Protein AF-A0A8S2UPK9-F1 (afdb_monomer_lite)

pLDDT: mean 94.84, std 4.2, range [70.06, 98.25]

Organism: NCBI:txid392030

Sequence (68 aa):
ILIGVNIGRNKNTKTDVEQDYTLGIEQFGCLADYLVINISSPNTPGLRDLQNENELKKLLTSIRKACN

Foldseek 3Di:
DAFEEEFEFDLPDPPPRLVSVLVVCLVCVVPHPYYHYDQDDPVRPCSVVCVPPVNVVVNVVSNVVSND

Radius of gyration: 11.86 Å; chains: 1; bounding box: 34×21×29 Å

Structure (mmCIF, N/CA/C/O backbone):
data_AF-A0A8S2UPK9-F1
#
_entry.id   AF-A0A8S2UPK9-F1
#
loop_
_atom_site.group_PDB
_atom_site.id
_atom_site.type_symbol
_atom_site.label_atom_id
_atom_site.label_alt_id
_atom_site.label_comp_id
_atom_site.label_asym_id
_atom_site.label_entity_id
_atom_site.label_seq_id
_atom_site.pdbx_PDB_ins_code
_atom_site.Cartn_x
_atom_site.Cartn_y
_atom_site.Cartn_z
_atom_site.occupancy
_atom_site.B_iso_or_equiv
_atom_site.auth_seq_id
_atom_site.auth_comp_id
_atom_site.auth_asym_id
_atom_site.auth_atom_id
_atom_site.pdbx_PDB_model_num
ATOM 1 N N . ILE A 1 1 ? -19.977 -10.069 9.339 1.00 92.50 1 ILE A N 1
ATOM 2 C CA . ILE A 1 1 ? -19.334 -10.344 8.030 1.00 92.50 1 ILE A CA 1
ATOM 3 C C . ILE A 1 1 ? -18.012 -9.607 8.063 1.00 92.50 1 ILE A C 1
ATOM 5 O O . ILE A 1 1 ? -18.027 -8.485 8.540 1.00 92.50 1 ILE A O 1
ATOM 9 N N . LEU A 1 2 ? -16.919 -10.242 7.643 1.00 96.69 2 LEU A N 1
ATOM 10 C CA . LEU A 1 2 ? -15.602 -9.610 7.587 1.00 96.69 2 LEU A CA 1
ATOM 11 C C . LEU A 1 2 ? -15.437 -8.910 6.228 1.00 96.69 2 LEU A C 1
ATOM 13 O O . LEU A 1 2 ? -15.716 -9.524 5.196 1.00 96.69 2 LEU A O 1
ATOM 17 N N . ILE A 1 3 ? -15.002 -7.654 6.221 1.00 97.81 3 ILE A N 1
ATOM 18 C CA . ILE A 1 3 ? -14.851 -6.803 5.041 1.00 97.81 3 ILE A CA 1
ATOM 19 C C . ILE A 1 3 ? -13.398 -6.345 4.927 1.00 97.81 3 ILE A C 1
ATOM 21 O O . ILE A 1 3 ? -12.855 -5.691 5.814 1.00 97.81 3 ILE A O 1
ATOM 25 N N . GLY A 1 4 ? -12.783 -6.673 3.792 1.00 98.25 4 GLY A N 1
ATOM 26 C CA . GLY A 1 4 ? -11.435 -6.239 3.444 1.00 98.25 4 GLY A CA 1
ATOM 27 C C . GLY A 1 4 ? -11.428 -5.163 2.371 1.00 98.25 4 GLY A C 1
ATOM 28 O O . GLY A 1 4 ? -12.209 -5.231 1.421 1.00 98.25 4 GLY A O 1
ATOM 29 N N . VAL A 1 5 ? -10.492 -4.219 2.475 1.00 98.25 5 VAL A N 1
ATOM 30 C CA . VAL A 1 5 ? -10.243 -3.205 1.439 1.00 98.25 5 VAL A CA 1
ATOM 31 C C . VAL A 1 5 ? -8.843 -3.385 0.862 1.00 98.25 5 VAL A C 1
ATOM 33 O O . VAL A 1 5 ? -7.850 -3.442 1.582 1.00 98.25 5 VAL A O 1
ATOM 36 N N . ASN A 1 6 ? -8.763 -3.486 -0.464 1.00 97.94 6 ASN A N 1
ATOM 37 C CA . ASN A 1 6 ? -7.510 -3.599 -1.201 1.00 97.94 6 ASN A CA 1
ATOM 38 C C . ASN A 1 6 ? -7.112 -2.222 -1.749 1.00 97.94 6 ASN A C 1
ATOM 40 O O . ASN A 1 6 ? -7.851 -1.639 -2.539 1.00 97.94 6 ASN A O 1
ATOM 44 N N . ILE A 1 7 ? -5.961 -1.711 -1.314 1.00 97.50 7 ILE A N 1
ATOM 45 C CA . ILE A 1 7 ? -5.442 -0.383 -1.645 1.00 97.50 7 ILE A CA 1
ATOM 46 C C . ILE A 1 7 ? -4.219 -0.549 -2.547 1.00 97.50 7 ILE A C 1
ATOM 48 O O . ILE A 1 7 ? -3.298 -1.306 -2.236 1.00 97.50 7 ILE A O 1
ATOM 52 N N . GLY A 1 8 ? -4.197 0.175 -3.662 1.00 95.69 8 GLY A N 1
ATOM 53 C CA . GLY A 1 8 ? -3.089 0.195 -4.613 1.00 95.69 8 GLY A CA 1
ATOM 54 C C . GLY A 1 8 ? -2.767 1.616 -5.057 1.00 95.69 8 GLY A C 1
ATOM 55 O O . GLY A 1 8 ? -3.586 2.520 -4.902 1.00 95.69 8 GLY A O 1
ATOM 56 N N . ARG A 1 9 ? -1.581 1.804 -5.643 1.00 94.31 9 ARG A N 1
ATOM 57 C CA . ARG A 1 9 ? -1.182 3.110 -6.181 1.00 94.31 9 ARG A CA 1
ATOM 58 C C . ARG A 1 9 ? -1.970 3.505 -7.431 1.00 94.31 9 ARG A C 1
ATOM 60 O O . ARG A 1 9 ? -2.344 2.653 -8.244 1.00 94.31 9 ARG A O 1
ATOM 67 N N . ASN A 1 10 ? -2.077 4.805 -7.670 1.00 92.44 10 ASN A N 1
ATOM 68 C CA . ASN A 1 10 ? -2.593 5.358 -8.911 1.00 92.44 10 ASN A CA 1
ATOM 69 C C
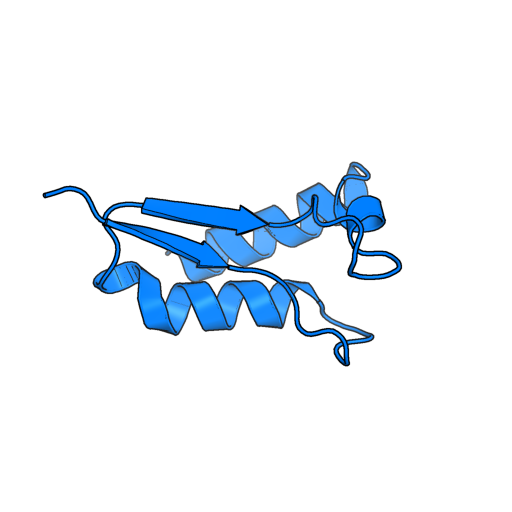 . ASN A 1 10 ? -1.571 5.206 -10.049 1.00 92.44 10 ASN A C 1
ATOM 71 O O . ASN A 1 10 ? -0.357 5.330 -9.873 1.00 92.44 10 ASN A O 1
ATOM 75 N N . LYS A 1 11 ? -2.060 4.979 -11.275 1.00 89.44 11 LYS A N 1
ATOM 76 C CA . LYS A 1 11 ? -1.202 4.834 -12.469 1.00 89.44 11 LYS A CA 1
ATOM 77 C C . LYS A 1 11 ? -0.361 6.086 -12.751 1.00 89.44 11 LYS A C 1
ATOM 79 O O . LYS A 1 11 ? 0.753 5.971 -13.255 1.00 89.44 11 LYS A O 1
ATOM 84 N N . ASN A 1 12 ? -0.905 7.260 -12.43
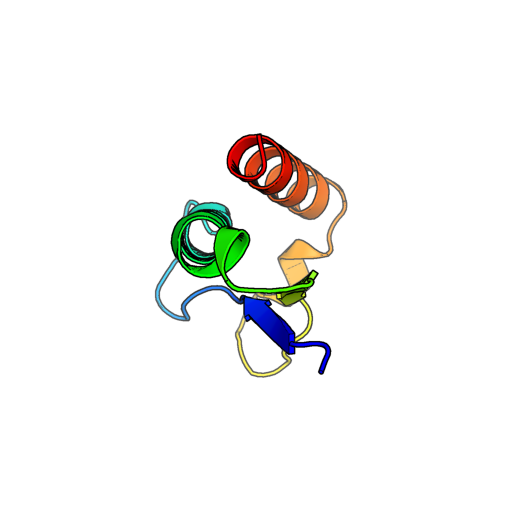5 1.00 90.31 12 ASN A N 1
ATOM 85 C CA . ASN A 1 12 ? -0.314 8.555 -12.771 1.00 90.31 12 ASN A CA 1
ATOM 86 C C . ASN A 1 12 ? 0.636 9.093 -11.691 1.00 90.31 12 ASN A C 1
ATOM 88 O O . ASN A 1 12 ? 1.350 10.061 -11.952 1.00 90.31 12 ASN A O 1
ATOM 92 N N . THR A 1 13 ? 0.674 8.469 -10.513 1.00 92.38 13 THR A N 1
ATOM 93 C CA . THR A 1 13 ? 1.600 8.834 -9.441 1.00 92.38 13 THR A CA 1
ATOM 94 C C . THR A 1 13 ? 3.009 8.399 -9.825 1.00 92.38 13 THR A C 1
ATOM 96 O O . THR A 1 13 ? 3.285 7.210 -10.009 1.00 92.38 13 THR A O 1
ATOM 99 N N . LYS A 1 14 ? 3.892 9.385 -10.014 1.00 87.50 14 LYS A N 1
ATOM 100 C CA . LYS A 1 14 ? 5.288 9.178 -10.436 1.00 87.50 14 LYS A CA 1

..........

• _ACTION ITEM_: Only the lines from the one with "ATOM 77 C C" through the last line of the records above are wanted, copied exactly and with pictures omitted.

• _WORKED SOLUTION_:
ATOM 77 C C . LYS A 1 11 ? -0.361 6.086 -12.751 1.00 89.44 11 LYS A C 1
ATOM 79 O O . LYS A 1 11 ? 0.753 5.971 -13.255 1.00 89.44 11 LYS A O 1
ATOM 84 N N . ASN A 1 12 ? -0.905 7.260 -12.43
5 1.00 90.31 12 ASN A N 1
ATOM 85 C CA . ASN A 1 12 ? -0.314 8.555 -12.771 1.00 90.31 12 ASN A CA 1
ATOM 86 C C . ASN A 1 12 ? 0.636 9.093 -11.691 1.00 90.31 12 ASN A C 1
ATOM 88 O O . ASN A 1 12 ? 1.350 10.061 -11.952 1.00 90.31 12 ASN A O 1
ATOM 92 N N . THR A 1 13 ? 0.674 8.469 -10.513 1.00 92.38 13 THR A N 1
ATOM 93 C CA . THR A 1 13 ? 1.600 8.834 -9.441 1.00 92.38 13 THR A CA 1
ATOM 94 C C . THR A 1 13 ? 3.009 8.399 -9.825 1.00 92.38 13 THR A C 1
ATOM 96 O O . THR A 1 13 ? 3.285 7.210 -10.009 1.00 92.38 13 THR A O 1
ATOM 99 N N . LYS A 1 14 ? 3.892 9.385 -10.014 1.00 87.50 14 LYS A N 1
ATOM 100 C CA . LYS A 1 14 ? 5.288 9.178 -10.436 1.00 87.50 14 LYS A CA 1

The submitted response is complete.